= Michelle Shinn =

American laser scientist

Michelle D. Shinn is an American laser scientist. She is program manager for industrial concepts in the Office of Nuclear Physics at the United States Department of Energy.

==Education and career==
Shinn is from Oklahoma, and was educated in physics at Oklahoma State University, where she earned a bachelor's degree in 1978, a master's in 1980, and a Ph.D. in 1983.

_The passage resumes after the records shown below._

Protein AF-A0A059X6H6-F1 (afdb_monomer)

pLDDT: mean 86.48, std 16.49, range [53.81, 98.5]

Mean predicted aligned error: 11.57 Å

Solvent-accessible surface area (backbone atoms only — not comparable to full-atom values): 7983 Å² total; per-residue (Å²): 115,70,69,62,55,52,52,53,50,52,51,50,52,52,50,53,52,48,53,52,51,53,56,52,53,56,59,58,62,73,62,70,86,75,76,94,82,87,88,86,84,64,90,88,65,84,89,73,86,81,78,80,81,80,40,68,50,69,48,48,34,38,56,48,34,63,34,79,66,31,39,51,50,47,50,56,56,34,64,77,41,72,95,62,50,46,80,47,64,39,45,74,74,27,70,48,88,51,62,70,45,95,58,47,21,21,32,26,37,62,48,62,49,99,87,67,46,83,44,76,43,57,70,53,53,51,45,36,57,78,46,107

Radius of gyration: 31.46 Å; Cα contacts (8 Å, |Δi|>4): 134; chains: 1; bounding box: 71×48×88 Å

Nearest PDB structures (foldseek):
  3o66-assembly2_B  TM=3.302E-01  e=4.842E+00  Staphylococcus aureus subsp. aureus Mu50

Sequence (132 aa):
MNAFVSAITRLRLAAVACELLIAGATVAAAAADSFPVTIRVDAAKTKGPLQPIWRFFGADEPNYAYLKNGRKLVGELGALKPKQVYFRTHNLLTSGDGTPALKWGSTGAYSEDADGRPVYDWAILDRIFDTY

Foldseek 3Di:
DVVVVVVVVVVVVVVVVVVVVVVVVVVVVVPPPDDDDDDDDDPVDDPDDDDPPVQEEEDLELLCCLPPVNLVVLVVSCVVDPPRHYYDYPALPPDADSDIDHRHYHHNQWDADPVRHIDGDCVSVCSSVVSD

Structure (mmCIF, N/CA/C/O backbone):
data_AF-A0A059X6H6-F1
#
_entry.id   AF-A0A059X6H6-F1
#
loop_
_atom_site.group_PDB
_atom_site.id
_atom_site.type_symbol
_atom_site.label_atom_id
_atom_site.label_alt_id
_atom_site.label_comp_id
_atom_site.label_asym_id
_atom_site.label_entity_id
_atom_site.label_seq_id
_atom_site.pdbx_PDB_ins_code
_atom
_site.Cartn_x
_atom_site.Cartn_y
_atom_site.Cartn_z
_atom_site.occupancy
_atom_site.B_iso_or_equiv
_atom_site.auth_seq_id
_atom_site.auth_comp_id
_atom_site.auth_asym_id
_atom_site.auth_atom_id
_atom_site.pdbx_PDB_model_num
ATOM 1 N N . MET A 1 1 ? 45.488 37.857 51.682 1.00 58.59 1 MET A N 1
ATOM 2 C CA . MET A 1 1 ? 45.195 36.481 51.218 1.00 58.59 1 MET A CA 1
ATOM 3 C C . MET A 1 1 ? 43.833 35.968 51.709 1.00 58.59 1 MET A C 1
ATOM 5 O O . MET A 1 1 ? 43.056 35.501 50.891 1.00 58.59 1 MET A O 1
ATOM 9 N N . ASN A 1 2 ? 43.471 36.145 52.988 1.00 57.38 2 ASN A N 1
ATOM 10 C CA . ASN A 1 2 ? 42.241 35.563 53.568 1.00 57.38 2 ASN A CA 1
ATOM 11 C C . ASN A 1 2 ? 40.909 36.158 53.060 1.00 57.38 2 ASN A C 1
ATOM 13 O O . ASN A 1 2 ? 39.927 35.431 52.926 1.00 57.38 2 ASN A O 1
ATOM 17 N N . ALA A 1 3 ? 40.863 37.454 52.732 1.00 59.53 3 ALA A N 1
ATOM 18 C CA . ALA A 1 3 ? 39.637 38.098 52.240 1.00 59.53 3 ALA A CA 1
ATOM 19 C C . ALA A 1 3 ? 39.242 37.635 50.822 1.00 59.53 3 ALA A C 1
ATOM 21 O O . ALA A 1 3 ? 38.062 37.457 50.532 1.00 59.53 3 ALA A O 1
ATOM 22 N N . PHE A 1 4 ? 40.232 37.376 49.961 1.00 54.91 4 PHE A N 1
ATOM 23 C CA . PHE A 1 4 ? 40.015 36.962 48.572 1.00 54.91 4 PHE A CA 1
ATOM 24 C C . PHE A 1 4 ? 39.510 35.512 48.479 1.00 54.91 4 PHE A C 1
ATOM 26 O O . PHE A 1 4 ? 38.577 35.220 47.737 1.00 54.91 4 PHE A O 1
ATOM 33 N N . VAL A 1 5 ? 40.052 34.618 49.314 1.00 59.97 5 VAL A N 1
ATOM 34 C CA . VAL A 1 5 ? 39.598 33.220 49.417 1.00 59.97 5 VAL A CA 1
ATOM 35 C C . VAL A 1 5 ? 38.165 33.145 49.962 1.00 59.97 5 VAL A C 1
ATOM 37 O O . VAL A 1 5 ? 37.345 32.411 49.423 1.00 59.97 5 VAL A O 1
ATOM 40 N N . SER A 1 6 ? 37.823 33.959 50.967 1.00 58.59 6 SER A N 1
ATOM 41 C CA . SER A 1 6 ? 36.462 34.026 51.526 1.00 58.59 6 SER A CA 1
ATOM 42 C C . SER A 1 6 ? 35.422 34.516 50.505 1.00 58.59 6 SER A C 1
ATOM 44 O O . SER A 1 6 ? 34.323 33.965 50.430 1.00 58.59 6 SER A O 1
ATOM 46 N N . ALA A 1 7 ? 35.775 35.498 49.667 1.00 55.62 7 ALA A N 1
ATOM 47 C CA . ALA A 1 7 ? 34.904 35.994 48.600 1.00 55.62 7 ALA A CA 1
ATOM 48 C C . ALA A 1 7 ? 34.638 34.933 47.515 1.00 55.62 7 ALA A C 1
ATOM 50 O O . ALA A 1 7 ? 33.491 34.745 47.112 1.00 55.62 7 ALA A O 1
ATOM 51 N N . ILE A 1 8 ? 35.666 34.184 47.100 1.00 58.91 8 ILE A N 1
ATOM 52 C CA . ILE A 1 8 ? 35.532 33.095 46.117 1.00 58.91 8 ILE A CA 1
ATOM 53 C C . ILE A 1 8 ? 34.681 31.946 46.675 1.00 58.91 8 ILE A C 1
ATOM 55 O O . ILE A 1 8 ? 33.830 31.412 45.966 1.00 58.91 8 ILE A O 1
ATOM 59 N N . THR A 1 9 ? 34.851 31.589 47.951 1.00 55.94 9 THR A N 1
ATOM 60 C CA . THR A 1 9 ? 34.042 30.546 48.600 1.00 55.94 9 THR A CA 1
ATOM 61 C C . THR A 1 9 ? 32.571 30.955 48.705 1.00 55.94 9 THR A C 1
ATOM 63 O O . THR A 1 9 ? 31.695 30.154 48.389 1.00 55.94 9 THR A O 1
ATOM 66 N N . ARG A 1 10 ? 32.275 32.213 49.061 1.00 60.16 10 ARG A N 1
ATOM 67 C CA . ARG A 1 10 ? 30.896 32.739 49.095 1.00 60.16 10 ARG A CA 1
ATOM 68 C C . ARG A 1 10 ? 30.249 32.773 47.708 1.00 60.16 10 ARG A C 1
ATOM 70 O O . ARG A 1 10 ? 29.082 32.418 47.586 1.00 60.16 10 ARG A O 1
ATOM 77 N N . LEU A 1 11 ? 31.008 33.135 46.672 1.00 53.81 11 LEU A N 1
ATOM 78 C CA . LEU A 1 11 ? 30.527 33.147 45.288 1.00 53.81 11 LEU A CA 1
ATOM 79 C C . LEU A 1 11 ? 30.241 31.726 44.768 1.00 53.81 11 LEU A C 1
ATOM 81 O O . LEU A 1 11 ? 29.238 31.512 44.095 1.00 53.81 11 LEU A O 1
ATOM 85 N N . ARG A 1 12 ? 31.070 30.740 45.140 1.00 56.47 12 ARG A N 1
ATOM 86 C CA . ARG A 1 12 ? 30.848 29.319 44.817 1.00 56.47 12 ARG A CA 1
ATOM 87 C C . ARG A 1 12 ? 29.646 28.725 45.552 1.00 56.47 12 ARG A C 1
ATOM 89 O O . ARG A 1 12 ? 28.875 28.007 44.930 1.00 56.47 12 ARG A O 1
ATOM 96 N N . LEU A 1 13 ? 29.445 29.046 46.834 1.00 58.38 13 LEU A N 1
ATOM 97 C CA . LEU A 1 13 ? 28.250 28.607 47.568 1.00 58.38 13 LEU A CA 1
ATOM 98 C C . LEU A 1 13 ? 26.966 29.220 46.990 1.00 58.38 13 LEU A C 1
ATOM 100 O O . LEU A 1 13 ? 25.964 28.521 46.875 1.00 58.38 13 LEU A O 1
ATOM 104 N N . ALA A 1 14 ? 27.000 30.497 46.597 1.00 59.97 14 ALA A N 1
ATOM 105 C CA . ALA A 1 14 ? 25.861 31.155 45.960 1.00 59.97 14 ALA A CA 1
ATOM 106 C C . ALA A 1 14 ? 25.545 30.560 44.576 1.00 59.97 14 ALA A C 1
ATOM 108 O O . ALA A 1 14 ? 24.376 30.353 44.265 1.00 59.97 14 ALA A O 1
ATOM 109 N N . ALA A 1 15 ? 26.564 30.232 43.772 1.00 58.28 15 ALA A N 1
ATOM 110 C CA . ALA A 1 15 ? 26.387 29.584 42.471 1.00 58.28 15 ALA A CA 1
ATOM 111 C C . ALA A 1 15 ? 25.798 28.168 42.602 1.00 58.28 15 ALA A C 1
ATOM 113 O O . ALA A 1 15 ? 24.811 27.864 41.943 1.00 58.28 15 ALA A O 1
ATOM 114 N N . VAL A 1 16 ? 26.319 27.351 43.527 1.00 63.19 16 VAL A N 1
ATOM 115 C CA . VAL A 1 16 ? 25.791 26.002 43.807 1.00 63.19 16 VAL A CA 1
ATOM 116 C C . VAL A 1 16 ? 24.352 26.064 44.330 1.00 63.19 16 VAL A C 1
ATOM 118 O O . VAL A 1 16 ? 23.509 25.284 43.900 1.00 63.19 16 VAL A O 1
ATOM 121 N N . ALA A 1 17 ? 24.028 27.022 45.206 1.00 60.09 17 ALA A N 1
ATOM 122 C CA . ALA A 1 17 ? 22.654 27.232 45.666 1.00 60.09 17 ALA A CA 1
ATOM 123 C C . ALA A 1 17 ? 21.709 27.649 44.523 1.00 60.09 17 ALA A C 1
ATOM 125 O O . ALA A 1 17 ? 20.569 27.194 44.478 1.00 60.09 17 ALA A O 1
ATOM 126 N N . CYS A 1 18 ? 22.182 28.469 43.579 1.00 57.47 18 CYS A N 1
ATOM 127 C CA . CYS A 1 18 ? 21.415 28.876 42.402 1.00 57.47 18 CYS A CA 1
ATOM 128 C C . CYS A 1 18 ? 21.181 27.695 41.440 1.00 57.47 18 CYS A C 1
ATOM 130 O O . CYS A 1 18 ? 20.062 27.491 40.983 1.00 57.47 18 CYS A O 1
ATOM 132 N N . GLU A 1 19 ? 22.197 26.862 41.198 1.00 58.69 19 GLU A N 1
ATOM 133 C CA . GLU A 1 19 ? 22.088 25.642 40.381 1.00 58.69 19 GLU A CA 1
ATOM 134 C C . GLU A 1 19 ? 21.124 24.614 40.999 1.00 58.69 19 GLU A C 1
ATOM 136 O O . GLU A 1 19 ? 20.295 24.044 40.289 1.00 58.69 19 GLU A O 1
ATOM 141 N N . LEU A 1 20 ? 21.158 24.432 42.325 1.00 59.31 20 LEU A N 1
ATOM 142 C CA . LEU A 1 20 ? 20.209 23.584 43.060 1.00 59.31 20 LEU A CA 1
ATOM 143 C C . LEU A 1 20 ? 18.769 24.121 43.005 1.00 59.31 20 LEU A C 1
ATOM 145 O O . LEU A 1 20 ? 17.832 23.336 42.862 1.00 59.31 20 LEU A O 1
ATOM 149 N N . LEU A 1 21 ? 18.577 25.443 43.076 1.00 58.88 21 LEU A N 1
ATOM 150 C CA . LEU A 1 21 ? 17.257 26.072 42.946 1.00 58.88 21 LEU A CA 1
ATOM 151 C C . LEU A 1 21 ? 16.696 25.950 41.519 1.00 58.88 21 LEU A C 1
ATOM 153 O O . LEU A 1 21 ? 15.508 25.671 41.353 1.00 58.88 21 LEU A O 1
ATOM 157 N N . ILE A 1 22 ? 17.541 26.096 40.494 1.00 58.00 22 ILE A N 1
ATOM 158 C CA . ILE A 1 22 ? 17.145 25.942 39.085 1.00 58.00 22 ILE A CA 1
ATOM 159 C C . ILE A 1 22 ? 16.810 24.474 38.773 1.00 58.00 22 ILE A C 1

She became a researcher in the laser division of the Lawrence Livermore National Laboratory in 1984; her work there involved the development of a solid-state laser doped with promethium, unusual because of the radioactive nature of its dopant. She became an associate professor at Bryn Mawr College in 1990, but in 1995 returned to federal laser research, in the Thomas Jefferson National Accelerator Facility in Virginia, where her work involved free-electron lasers. After becoming chief optical scientist at the Jefferson Lab, she took her present post as a program manager in the Department of Energy in 2016.

==Recognition==
Shinn was named a Fellow of the American Physical Society (APS) in 2012, after a nomination from the APS Forum on Industrial & Applied Physics, "for contributions in the applications of lasers in society, particularly the development of high power optics technologies for rare earth solid-state lasers and free-electron lasers".

In 2019, Oklahoma State University named her as one of its distinguished alumni.